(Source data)

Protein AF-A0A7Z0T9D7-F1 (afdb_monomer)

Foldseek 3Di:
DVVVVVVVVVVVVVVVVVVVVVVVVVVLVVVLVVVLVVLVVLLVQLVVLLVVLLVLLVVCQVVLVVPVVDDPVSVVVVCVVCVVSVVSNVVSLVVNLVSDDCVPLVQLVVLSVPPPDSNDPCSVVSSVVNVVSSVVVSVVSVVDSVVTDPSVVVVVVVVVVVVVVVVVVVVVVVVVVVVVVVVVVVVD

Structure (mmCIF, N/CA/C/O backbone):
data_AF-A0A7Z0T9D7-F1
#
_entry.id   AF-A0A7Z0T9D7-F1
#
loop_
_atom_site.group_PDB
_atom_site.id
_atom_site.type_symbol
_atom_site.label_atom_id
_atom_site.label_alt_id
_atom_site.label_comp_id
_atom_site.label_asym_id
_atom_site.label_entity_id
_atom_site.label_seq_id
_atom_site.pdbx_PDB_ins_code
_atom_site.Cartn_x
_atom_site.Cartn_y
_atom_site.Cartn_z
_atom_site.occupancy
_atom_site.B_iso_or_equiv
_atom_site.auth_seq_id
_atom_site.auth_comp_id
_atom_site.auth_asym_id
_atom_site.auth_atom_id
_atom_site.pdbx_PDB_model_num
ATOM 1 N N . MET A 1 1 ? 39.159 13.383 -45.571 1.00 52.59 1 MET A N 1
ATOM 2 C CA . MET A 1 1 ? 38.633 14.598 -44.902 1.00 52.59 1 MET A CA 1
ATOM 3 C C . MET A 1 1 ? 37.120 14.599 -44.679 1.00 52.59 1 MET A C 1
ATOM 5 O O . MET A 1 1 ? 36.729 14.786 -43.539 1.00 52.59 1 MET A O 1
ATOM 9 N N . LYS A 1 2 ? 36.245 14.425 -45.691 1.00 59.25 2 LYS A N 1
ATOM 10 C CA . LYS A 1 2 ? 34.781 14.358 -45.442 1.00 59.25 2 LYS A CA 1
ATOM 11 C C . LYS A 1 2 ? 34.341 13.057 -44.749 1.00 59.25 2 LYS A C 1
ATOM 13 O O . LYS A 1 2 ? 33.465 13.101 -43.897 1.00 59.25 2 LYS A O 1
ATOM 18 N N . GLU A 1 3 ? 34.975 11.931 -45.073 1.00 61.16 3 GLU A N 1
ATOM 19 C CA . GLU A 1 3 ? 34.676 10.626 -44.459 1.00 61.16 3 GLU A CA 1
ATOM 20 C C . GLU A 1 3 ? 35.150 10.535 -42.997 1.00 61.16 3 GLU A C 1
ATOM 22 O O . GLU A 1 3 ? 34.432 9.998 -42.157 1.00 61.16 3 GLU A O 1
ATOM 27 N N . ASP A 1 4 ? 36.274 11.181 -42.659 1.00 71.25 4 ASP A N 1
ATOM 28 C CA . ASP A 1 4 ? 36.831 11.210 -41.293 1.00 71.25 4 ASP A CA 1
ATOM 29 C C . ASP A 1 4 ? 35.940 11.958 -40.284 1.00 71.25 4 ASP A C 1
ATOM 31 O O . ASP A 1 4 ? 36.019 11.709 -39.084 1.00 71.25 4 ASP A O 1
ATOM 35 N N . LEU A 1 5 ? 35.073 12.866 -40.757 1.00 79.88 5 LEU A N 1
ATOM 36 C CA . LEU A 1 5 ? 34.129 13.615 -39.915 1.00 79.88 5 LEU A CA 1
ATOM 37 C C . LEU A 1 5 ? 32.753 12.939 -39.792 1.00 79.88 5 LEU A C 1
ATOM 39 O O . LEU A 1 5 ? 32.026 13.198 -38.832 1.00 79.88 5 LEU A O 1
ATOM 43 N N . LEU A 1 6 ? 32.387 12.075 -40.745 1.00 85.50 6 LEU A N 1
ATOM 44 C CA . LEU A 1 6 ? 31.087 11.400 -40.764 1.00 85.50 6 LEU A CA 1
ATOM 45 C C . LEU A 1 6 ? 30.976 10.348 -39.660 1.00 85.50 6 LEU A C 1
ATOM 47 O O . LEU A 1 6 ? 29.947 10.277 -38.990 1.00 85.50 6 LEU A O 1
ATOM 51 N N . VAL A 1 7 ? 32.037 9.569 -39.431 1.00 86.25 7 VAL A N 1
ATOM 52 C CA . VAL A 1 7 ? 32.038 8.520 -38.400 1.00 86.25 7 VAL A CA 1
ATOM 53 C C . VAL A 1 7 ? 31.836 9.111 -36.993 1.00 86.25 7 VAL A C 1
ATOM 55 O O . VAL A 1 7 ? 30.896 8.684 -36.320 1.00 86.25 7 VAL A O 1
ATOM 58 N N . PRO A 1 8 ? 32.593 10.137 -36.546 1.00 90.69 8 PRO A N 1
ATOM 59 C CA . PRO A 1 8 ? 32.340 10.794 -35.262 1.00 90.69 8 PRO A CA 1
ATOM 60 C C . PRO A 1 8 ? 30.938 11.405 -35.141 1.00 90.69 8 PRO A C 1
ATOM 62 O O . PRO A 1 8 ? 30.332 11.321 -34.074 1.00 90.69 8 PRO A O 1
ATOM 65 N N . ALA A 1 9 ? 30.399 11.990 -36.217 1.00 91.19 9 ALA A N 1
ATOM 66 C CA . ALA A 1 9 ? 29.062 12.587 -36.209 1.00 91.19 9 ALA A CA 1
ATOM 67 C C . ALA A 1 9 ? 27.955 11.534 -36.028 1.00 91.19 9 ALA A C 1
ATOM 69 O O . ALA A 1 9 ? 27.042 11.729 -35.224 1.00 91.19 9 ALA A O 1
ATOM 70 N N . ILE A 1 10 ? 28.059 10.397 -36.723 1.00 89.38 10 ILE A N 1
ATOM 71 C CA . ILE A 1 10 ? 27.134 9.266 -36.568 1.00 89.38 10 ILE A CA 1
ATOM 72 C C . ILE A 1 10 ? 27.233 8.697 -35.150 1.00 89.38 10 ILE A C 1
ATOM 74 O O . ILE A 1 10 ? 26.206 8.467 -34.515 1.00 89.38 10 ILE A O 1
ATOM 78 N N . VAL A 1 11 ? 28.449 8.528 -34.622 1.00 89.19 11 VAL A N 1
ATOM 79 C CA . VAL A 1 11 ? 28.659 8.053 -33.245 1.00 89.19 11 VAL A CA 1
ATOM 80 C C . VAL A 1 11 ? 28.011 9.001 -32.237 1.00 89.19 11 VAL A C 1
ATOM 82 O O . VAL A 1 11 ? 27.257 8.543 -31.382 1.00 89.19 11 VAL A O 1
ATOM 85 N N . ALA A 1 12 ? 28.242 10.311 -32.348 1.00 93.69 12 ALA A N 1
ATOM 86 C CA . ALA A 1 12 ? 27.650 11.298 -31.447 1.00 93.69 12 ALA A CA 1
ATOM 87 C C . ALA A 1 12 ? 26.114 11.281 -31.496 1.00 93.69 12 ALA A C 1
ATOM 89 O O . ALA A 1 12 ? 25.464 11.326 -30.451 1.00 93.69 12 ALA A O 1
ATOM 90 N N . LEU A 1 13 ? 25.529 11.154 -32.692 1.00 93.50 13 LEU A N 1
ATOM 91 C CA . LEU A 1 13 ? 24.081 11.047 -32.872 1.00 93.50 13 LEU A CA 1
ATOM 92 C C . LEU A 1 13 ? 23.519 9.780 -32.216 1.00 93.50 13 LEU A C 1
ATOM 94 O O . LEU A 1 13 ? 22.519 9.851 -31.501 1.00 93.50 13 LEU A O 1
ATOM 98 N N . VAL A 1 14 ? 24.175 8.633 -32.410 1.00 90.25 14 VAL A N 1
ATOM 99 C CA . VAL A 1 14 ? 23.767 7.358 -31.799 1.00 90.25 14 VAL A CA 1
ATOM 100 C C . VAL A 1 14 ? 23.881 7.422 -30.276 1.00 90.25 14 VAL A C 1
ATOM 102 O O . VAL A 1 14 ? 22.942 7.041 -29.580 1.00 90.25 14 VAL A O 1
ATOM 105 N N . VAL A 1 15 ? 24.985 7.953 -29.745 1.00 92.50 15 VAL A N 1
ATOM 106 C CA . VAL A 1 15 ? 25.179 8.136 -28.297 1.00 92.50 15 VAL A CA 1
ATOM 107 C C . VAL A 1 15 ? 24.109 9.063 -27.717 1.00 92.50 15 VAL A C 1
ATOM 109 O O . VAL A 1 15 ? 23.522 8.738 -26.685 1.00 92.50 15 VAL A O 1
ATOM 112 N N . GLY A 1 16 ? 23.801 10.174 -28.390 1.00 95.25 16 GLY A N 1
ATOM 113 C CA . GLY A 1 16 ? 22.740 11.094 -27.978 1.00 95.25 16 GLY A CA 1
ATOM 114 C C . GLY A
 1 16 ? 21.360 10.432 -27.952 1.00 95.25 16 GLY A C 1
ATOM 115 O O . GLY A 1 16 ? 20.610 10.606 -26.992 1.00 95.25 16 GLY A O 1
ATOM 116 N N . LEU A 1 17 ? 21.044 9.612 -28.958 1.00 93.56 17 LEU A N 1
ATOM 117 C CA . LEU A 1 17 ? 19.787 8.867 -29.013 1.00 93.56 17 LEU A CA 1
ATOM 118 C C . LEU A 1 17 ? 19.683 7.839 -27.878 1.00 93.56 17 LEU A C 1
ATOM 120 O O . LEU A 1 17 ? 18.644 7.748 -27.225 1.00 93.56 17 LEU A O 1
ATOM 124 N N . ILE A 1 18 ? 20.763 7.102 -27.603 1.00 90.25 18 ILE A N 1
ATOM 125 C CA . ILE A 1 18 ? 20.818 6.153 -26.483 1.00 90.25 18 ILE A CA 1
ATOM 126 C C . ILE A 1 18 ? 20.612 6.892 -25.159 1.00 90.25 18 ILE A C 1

**About this exercise**
Write down again, exactly as given, only the lines above that fall from the line with "ATOM 51 N N" to the line with "ATOM 90 N N", inclusive.

**Finished exercise**
ATOM 51 N N . VAL A 1 7 ? 32.037 9.569 -39.431 1.00 86.25 7 VAL A N 1
ATOM 52 C CA . VAL A 1 7 ? 32.038 8.520 -38.400 1.00 86.25 7 VAL A CA 1
ATOM 53 C C . VAL A 1 7 ? 31.836 9.111 -36.993 1.00 86.25 7 VAL A C 1
ATOM 55 O O . VAL A 1 7 ? 30.896 8.684 -36.320 1.00 86.25 7 VAL A O 1
ATOM 58 N N . PRO A 1 8 ? 32.593 10.137 -36.546 1.00 90.69 8 PRO A N 1
ATOM 59 C CA . PRO A 1 8 ? 32.340 10.794 -35.262 1.00 90.69 8 PRO A CA 1
ATOM 60 C C . PRO A 1 8 ? 30.938 11.405 -35.141 1.00 90.69 8 PRO A C 1
ATOM 62 O O . PRO A 1 8 ? 30.332 11.321 -34.074 1.00 90.69 8 PRO A O 1
ATOM 65 N N . ALA A 1 9 ? 30.399 11.990 -36.217 1.00 91.19 9 ALA A N 1
ATOM 66 C CA . ALA A 1 9 ? 29.062 12.587 -36.209 1.00 91.19 9 ALA A CA 1
ATOM 67 C C . ALA A 1 9 ? 27.955 11.534 -36.028 1.00 91.19 9 ALA A C 1
ATOM 69 O O . ALA A 1 9 ? 27.042 11.729 -35.224 1.00 91.19 9 ALA A O 1
ATOM 70 N N . ILE A 1 10 ? 28.059 10.397 -36.723 1.00 89.38 10 ILE A N 1
ATOM 71 C CA . ILE A 1 10 ? 27.134 9.266 -36.568 1.00 89.38 10 ILE A CA 1
ATOM 72 C C . ILE A 1 10 ? 27.233 8.697 -35.150 1.00 89.38 10 ILE A C 1
ATOM 74 O O . ILE A 1 10 ? 26.206 8.467 -34.515 1.00 89.38 10 ILE A O 1
ATOM 78 N N . VAL A 1 11 ? 28.449 8.528 -34.622 1.00 89.19 11 VAL A N 1
ATOM 79 C CA . VAL A 1 11 ? 28.659 8.053 -33.245 1.00 89.19 11 VAL A CA 1
ATOM 80 C C . VAL A 1 11 ? 28.011 9.001 -32.237 1.00 89.19 11 VAL A C 1
ATOM 82 O O . VAL A 1 11 ? 27.257 8.543 -31.382 1.00 89.19 11 VAL A O 1
ATOM 85 N N . ALA A 1 12 ? 28.242 10.311 -32.348 1.00 93.69 12 ALA A N 1
ATOM 86 C CA . ALA A 1 12 ? 27.650 11.298 -31.447 1.00 93.69 12 ALA A CA 1
ATOM 87 C C . ALA A 1 12 ? 26.114 11.281 -31.496 1.00 93.69 12 ALA A C 1
ATOM 89 O O . ALA A 1 12 ? 25.464 11.326 -30.451 1.00 93.69 12 ALA A O 1
ATOM 90 N N . LEU A 1 13 ? 25.529 11.154 -32.692 1.00 93.50 13 LEU A N 1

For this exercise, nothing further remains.